Un autre partenariat algero-turc d’envergure est l’extension, sur une superficie de 100 hectares, dédiée à la production du rond à béton dans le pôle économique de Béthioua du complexe sidérurgique d’aciérie et de laminoirs du groupe turc de droit algérien « Tosyali Iron and Steel Industry Algérie », entré en service en 2013. Dans le secteur énergétique, la compagnie nationale, Sonatrach, à travers sa filiale SPIC (Sonatrach Petrolium Investment Corp) et la compagnie turque CPEY, filiale de Ronesans, ont signé en septembre 2019 à Istanbul l’ensemble des contrats nécessaires au lancement des études d’engineering du complexe pétrochimique pour la production de propylène et de polypropylène (PDH-PP) à Ceyhan en Turquie. Selon Sonatrach, cet investissement, estimé à 1,4 milliard de dollars, repré- sente un « intérêt stratégique » pour la Turquie comme pour l’Algérie.

Lors de sa dernière visite à Alger, le 26 février 2018, le président turc avait évoqué la nécessité de signer un accord sur la protection des investissements et un accord sur le partenariat stratégique avec l’Algérie. Il avait notamment appelé les hommes d’affaires de son pays à « investir en force » en Algérie qu’il avait qualifiée d’ »île de stabilité politique et économique en Méditerranée et en Afrique ». Parallèlement aux projets d’investissements engagés par les deux parties, les échanges commerciaux algero-turcs ont également connu un essor pour s’établir à plus de 4 milliards de dollars durant les 11 premiers mois de 2019, faisant de la Turquie le 5éme partenaire commercial de l’Algérie après la Chine, la France, l’Italie et l’Espagne.

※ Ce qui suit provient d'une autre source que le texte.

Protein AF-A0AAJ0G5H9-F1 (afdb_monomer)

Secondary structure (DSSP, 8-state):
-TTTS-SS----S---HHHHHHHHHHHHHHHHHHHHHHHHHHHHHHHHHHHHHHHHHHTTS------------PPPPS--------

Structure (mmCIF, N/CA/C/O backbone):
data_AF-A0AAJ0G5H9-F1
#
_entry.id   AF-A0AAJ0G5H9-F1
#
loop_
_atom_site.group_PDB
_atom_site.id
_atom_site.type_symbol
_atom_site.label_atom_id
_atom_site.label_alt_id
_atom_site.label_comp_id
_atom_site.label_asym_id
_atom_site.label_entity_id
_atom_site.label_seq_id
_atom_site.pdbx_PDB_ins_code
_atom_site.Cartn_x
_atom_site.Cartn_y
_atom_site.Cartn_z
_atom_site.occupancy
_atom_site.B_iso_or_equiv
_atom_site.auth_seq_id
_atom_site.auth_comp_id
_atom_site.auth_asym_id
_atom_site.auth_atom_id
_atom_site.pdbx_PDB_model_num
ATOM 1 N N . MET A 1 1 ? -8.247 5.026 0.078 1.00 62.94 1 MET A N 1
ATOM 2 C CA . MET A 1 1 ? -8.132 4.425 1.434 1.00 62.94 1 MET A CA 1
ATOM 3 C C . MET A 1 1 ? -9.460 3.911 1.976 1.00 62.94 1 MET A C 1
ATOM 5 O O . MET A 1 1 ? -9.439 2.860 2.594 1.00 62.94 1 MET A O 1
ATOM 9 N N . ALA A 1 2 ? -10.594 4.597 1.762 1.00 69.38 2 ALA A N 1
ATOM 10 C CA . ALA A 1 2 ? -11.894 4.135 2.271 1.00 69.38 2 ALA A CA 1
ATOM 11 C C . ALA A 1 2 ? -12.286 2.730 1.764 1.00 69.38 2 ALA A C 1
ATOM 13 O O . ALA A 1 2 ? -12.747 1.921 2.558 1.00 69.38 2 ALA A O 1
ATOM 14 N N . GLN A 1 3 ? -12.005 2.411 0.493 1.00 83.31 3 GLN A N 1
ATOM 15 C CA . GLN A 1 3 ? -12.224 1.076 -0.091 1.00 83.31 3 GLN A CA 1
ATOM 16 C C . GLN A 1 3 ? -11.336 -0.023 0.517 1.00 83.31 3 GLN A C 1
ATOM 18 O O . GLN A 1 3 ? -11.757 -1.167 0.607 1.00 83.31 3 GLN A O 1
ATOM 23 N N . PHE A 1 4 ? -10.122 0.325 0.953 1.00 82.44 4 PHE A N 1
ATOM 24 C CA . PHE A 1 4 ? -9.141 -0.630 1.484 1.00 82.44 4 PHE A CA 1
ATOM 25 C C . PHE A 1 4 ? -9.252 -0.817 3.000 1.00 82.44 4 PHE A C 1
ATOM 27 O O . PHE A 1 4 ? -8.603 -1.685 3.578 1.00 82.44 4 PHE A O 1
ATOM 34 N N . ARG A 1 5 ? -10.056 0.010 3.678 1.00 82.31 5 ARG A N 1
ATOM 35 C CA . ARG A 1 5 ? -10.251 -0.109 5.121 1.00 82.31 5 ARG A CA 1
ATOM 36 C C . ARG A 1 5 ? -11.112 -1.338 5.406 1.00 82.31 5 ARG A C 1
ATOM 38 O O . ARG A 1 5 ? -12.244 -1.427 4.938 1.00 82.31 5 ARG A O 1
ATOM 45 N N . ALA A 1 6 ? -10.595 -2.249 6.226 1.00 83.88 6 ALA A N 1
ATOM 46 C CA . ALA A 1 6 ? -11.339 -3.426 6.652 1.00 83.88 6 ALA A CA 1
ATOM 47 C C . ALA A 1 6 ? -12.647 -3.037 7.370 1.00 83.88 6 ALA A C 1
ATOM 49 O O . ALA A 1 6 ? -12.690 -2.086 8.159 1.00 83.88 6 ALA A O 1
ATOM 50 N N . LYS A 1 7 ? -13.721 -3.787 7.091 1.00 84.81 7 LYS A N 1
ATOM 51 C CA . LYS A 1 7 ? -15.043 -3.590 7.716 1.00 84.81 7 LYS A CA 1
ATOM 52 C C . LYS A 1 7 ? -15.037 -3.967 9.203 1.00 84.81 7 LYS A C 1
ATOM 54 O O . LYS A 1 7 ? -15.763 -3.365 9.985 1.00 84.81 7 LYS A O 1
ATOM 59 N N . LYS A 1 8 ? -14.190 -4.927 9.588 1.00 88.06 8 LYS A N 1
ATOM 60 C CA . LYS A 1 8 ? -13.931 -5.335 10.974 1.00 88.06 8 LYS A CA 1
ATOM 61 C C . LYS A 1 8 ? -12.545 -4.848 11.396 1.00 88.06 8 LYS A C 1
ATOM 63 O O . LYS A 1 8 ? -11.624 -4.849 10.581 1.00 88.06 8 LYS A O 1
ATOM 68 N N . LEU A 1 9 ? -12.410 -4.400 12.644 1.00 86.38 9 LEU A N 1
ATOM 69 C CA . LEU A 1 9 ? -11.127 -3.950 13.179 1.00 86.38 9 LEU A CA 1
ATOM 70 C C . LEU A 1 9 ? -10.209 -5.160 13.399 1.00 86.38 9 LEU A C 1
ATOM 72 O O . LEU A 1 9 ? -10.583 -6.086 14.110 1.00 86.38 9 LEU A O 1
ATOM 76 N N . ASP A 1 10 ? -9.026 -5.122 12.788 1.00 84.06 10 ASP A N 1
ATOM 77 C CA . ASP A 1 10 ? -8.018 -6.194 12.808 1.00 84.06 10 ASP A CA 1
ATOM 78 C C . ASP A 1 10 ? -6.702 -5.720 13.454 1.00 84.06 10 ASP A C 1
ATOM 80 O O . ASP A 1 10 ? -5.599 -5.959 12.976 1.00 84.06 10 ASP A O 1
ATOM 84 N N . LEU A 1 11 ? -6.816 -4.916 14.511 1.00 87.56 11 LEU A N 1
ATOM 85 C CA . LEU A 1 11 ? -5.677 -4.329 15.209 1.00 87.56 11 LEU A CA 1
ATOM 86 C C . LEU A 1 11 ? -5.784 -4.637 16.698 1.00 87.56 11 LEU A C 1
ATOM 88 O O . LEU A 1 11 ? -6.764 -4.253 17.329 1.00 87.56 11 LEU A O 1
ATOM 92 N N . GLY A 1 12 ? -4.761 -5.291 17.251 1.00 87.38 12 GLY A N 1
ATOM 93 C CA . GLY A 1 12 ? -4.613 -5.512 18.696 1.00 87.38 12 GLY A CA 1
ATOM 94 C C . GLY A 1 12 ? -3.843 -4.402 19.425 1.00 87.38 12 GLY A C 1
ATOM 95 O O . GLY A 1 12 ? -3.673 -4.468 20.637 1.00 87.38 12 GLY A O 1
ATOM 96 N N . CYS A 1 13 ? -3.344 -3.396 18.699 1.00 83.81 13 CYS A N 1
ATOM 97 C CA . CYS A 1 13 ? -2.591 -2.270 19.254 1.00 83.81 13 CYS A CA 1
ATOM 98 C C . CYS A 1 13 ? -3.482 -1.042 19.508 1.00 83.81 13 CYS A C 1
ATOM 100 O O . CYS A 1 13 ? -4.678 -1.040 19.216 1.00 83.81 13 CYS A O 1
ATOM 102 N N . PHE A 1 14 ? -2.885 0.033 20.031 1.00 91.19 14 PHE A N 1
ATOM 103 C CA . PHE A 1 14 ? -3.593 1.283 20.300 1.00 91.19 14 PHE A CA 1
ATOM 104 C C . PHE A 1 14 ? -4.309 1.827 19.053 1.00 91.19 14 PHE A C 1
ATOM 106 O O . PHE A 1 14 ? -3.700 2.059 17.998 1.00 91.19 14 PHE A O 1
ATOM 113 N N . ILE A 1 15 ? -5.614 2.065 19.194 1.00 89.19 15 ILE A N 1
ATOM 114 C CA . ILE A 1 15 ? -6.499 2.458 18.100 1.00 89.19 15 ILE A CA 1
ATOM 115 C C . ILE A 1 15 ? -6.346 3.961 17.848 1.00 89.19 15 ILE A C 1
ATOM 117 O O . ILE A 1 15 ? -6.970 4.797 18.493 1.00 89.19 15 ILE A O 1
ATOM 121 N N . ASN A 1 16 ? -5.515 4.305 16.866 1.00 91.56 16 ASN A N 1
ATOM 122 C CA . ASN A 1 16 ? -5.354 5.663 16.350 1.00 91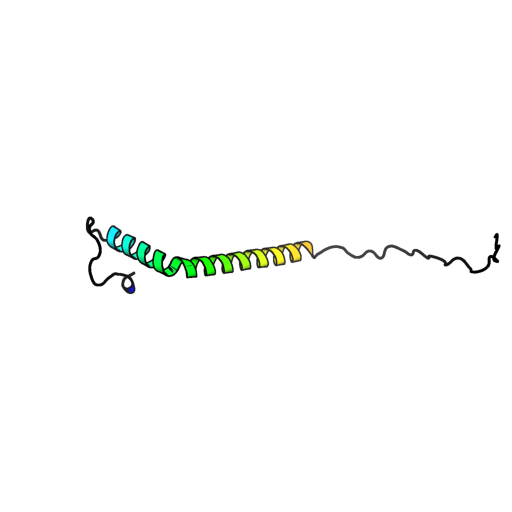.56 16 ASN A CA 1
ATOM 123 C C . ASN A 1 16 ? -5.649 5.676 14.843 1.00 91.56 16 ASN A C 1
ATOM 125 O O . ASN A 1 16 ? -5.310 4.733 14.128 1.00 91.56 16 ASN A O 1
ATOM 129 N N . ILE A 1 17 ? -6.222 6.767 14.327 1.00 89.94 17 ILE A N 1
ATOM 130 C CA . ILE A 1 17 ? -6.497 6.964 12.893 1.00 89.94 17 ILE A CA 1
ATOM 131 C C . ILE A 1 17 ? -5.222 6.762 12.060 1.00 89.94 17 ILE A C 1
ATOM 133 O O . ILE A 1 17 ? -5.270 6.180 10.973 1.00 89.94 17 ILE A O 1
ATOM 137 N N . LYS A 1 18 ? -4.070 7.213 12.577 1.00 91.12 18 LYS A N 1
ATOM 138 C CA . LYS A 1 18 ? -2.763 7.011 11.933 1.00 91.12 18 LYS A CA 1
ATOM 139 C C . LYS A 1 18 ? -2.407 5.524 11.837 1.00 91.12 18 LYS A C 1
ATOM 141 O O . LYS A 1 18 ? -2.069 5.073 10.749 1.00 91.12 18 LYS A O 1
ATOM 146 N N . ASN A 1 19 ? -2.583 4.773 12.923 1.00 91.88 19 ASN A N 1
ATOM 147 C CA . ASN A 1 19 ? -2.270 3.342 12.995 1.00 91.88 19 ASN A CA 1
ATOM 148 C C . ASN A 1 19 ? -3.182 2.515 12.083 1.00 91.88 19 ASN A C 1
ATOM 150 O O . ASN A 1 19 ? -2.704 1.642 11.368 1.00 91.88 19 ASN A O 1
ATOM 154 N N . ILE A 1 20 ? -4.480 2.838 12.037 1.00 91.12 20 ILE A N 1
ATOM 155 C CA . ILE A 1 20 ? -5.433 2.181 11.132 1.00 91.12 20 ILE A CA 1
ATOM 156 C C . ILE A 1 20 ? -5.011 2.388 9.676 1.00 91.12 20 ILE A C 1
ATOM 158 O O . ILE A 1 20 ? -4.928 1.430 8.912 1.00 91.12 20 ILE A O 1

En 2018, les échanges avaient atteint 4,628 milliards de dollars, constitués de 2,318 milliards de dollars d’exportations algériennes, en hausse de plus de 26% par rapport à 2017 et 2,310 milliards de dollars d’importations auprès de la Turquie en augmentation de 14 % par rapport à la même période. En 2018, le président du conseil d’affaires algero-turc, Fuat Tosyali, avait affirmé « la volonté de son pays de consacrer la dynamique imprégnant les relations algéro-turques », plaidant pour la signature d’un accord de libre échange entre les deux pays. Plus de 200.000 Algériens avaient visité la Turquie en 2017, profitant d’une cinquantaine de vols aériens hebdomadaires relient les villes des deux pays.